WORK INSTRUCTIONS:
Leaving all pictures out, output exactly and only the line containing "20 LYS A N 1" and the lines that follow it to the end of the material below.
[MATERIAL PROVIDED Boundary: Start]
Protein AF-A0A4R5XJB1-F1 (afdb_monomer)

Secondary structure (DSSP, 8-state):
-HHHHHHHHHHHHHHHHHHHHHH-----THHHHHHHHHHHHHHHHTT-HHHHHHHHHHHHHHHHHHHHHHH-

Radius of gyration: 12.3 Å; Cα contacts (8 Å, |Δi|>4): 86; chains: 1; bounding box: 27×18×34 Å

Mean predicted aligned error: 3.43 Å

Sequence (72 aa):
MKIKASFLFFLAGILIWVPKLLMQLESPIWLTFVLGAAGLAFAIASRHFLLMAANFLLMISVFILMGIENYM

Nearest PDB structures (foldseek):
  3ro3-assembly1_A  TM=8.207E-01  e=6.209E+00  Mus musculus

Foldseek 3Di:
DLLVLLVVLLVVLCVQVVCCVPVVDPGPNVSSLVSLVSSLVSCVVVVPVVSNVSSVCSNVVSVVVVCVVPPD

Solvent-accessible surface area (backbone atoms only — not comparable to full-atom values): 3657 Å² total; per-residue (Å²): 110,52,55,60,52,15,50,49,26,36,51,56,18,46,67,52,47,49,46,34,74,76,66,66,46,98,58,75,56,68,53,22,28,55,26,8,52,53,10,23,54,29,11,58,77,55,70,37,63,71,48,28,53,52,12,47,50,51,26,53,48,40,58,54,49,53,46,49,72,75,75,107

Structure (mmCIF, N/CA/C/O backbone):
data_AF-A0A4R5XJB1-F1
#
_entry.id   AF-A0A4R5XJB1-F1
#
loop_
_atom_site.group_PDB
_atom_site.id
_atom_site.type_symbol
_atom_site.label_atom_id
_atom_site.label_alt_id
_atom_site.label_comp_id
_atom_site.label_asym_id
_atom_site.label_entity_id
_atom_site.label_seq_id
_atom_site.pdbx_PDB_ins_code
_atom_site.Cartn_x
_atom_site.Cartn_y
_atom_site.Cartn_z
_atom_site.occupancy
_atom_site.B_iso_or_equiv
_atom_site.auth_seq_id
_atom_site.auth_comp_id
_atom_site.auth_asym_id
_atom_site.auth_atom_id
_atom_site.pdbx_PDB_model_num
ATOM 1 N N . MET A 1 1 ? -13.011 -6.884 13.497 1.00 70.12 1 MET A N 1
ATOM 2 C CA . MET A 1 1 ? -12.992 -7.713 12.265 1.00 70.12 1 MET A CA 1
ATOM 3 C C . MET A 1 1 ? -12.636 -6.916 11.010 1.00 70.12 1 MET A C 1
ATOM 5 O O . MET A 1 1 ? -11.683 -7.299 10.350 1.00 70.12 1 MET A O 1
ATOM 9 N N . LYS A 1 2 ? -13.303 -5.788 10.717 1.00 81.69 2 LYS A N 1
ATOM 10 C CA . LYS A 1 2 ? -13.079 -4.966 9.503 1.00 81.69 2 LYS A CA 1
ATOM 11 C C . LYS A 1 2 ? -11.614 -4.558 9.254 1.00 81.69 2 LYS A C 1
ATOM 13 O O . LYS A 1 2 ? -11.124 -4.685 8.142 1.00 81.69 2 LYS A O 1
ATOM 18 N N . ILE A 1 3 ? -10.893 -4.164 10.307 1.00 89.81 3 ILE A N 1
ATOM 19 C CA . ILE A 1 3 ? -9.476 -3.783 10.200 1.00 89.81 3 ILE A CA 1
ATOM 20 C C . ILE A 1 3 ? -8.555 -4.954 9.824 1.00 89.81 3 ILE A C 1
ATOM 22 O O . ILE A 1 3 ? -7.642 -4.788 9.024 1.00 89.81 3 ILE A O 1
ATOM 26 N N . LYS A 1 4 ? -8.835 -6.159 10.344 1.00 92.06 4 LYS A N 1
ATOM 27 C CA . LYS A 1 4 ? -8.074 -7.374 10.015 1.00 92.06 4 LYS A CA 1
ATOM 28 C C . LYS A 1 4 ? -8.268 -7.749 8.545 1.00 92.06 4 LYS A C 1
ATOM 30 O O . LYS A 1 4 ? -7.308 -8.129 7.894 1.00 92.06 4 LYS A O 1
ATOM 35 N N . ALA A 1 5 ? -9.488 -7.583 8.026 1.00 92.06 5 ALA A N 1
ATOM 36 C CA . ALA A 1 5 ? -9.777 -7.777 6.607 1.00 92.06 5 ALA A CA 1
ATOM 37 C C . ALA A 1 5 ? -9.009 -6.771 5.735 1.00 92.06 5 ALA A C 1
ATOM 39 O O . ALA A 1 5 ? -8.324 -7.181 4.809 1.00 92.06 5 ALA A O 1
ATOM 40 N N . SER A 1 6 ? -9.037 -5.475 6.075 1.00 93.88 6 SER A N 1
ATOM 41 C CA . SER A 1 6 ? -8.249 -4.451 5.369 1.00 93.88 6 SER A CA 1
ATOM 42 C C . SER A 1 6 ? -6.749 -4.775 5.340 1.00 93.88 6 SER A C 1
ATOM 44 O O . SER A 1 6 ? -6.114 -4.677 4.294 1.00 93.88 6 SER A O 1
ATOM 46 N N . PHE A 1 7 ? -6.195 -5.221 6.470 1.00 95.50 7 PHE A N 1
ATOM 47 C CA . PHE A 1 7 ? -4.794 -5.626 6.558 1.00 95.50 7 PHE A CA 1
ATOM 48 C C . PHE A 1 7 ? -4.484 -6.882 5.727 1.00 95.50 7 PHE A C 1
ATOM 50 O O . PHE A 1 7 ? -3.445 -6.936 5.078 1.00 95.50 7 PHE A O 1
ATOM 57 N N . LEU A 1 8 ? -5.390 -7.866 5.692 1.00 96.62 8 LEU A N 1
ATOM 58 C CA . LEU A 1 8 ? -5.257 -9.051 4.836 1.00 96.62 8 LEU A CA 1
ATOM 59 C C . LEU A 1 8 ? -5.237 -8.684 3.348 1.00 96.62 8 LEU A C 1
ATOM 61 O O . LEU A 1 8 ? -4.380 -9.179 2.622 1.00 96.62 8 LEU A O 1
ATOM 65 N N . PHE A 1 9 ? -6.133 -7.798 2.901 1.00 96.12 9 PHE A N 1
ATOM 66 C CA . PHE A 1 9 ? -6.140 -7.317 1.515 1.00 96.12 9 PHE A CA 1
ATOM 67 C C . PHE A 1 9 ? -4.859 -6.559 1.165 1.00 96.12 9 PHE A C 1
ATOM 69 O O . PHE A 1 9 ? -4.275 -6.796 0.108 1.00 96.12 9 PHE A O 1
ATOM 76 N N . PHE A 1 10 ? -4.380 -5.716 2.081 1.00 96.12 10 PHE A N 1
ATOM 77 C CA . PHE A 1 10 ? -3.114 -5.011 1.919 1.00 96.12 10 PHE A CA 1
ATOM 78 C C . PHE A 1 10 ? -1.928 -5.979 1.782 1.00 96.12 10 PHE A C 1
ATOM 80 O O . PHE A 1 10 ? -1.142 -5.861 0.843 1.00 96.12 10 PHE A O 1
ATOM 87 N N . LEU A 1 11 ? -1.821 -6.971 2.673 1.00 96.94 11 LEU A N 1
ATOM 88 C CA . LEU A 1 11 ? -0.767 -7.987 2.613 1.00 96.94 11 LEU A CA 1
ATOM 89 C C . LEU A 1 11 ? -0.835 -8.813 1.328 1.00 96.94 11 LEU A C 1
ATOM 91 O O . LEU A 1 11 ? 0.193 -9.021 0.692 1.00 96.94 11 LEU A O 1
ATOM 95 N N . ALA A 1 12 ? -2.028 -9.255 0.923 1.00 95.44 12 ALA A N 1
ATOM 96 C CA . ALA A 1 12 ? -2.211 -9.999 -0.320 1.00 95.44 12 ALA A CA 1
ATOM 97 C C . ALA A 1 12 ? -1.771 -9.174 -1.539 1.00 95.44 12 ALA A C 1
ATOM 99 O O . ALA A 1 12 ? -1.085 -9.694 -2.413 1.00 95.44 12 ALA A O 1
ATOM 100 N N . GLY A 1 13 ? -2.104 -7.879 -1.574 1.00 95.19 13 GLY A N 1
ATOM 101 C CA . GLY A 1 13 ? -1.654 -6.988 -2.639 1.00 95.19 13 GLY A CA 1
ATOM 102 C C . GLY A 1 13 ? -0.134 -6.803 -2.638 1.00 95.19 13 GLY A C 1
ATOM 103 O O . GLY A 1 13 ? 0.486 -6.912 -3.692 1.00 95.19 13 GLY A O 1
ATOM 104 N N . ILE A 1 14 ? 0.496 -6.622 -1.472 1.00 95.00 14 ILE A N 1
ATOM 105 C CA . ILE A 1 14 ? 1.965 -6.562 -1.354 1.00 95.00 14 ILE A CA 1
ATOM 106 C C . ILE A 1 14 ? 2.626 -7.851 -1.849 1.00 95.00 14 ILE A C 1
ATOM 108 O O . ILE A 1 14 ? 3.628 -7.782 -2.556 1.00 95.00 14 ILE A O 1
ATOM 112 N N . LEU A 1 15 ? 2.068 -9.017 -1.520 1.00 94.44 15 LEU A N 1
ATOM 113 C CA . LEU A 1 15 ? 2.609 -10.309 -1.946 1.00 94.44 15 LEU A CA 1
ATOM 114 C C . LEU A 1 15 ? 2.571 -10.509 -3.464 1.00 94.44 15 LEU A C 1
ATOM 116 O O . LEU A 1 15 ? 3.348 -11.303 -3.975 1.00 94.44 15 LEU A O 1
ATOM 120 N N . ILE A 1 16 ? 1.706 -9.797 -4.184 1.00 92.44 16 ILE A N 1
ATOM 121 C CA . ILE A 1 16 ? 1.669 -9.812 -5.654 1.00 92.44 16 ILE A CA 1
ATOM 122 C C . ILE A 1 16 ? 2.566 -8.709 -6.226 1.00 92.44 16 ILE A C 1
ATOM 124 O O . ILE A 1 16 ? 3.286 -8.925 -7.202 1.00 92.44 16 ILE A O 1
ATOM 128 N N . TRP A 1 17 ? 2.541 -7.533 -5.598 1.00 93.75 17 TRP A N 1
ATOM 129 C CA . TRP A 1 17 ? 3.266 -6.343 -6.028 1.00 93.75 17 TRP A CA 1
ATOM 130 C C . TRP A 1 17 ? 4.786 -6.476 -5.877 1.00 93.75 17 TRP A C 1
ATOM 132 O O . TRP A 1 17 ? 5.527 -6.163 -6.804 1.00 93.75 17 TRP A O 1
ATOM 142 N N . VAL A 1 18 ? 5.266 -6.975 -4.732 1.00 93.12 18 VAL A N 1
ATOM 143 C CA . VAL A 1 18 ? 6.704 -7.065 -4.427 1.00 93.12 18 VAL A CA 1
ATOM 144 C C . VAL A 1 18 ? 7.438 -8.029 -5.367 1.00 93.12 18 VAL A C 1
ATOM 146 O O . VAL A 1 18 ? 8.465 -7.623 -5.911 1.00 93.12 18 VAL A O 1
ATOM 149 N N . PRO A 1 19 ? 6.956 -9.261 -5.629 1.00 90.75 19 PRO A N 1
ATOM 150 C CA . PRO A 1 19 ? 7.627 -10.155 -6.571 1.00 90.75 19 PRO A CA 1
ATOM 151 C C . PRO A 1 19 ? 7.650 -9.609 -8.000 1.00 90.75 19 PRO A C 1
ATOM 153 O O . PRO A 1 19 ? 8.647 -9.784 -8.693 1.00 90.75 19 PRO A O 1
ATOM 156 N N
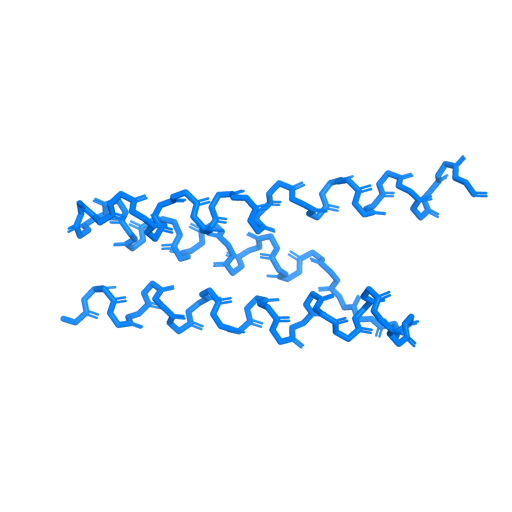 . LYS A 1 20 ? 6.602 -8.895 -8.435 1.00 88.25 20 LYS A N 1
ATOM 157 C CA . LYS A 1 20 ? 6.605 -8.218 -9.740 1.00 88.25 20 LYS A CA 1
ATOM 158 C C . LYS A 1 20 ? 7.714 -7.167 -9.808 1.00 88.25 20 LYS A C 1
ATOM 160 O O . LYS A 1 20 ? 8.470 -7.155 -10.770 1.00 88.25 20 LYS A O 1
ATOM 165 N N . LEU A 1 21 ? 7.847 -6.331 -8.774 1.00 87.88 21 LEU A N 1
ATOM 166 C CA . LEU A 1 21 ? 8.853 -5.266 -8.734 1.00 87.88 21 LEU A CA 1
ATOM 167 C C . LEU A 1 21 ? 10.289 -5.809 -8.64
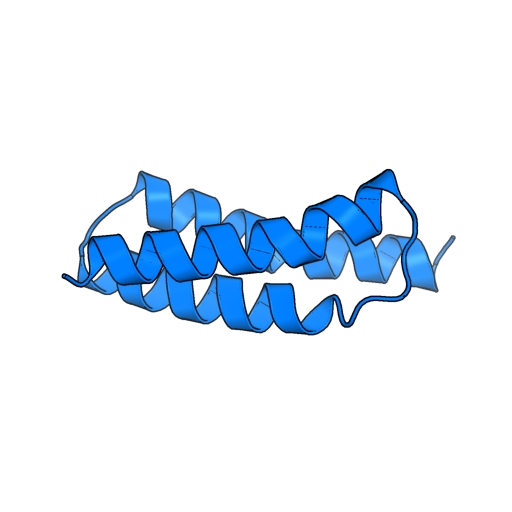9 1.00 87.88 21 LEU A C 1
ATOM 169 O O . LEU A 1 21 ? 11.171 -5.337 -9.358 1.00 87.88 21 LEU A O 1
ATOM 173 N N . LEU A 1 22 ? 10.537 -6.769 -7.753 1.00 91.94 22 LEU A N 1
ATOM 174 C CA . LEU A 1 22 ? 11.896 -7.213 -7.420 1.00 91.94 22 LEU A CA 1
ATOM 175 C C . LEU A 1 22 ? 12.387 -8.379 -8.276 1.00 91.94 22 LEU A C 1
ATOM 177 O O . LEU A 1 22 ? 13.587 -8.509 -8.492 1.00 91.94 22 LEU A O 1
ATOM 181 N N . MET A 1 23 ? 11.477 -9.245 -8.721 1.00 91.38 23 MET A N 1
ATOM 182 C CA . MET A 1 23 ? 11.813 -10.472 -9.449 1.00 91.38 23 MET A CA 1
ATOM 183 C C . MET A 1 23 ? 11.355 -10.425 -10.909 1.00 91.38 23 MET A C 1
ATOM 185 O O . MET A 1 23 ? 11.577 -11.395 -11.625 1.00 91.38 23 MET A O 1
[MATERIAL PROVIDED Boundary: End]
SOLUTION TO THE EXERCISE:
 . LYS A 1 20 ? 6.602 -8.895 -8.435 1.00 88.25 20 LYS A N 1
ATOM 157 C CA . LYS A 1 20 ? 6.605 -8.218 -9.740 1.00 88.25 20 LYS A CA 1
ATOM 158 C C . LYS A 1 20 ? 7.714 -7.167 -9.808 1.00 88.25 20 LYS A C 1
ATOM 160 O O . LYS A 1 20 ? 8.470 -7.155 -10.770 1.00 88.25 20 LYS A O 1
ATOM 165 N N . LEU A 1 21 ? 7.847 -6.331 -8.774 1.00 87.88 21 LEU A N 1
ATOM 166 C CA . LEU A 1 21 ? 8.853 -5.266 -8.734 1.00 87.88 21 LEU A CA 1
ATOM 167 C C . LEU A 1 21 ? 10.289 -5.809 -8.64
9 1.00 87.88 21 LEU A C 1
ATOM 169 O O . LEU A 1 21 ? 11.171 -5.337 -9.358 1.00 87.88 21 LEU A O 1
ATOM 173 N N . LEU A 1 22 ? 10.537 -6.769 -7.753 1.00 91.94 22 LEU A N 1
ATOM 174 C CA . LEU A 1 22 ? 11.896 -7.213 -7.420 1.00 91.94 22 LEU A CA 1
ATOM 175 C C . LEU A 1 22 ? 12.387 -8.379 -8.276 1.00 91.94 22 LEU A C 1
ATOM 177 O O . LEU A 1 22 ? 13.587 -8.509 -8.492 1.00 91.94 22 LEU A O 1
ATOM 181 N N . MET A 1 23 ? 11.477 -9.245 -8.721 1.00 91.38 23 MET A N 1
ATOM 182 C CA . MET A 1 23 ? 11.813 -10.472 -9.449 1.00 91.38 23 MET A CA 1
ATOM 183 C C . MET A 1 23 ? 11.355 -10.425 -10.909 1.00 91.38 23 MET A C 1
ATOM 185 O O . MET A 1 23 ? 11.577 -11.395 -11.625 1.00 91.38 23 MET A O 1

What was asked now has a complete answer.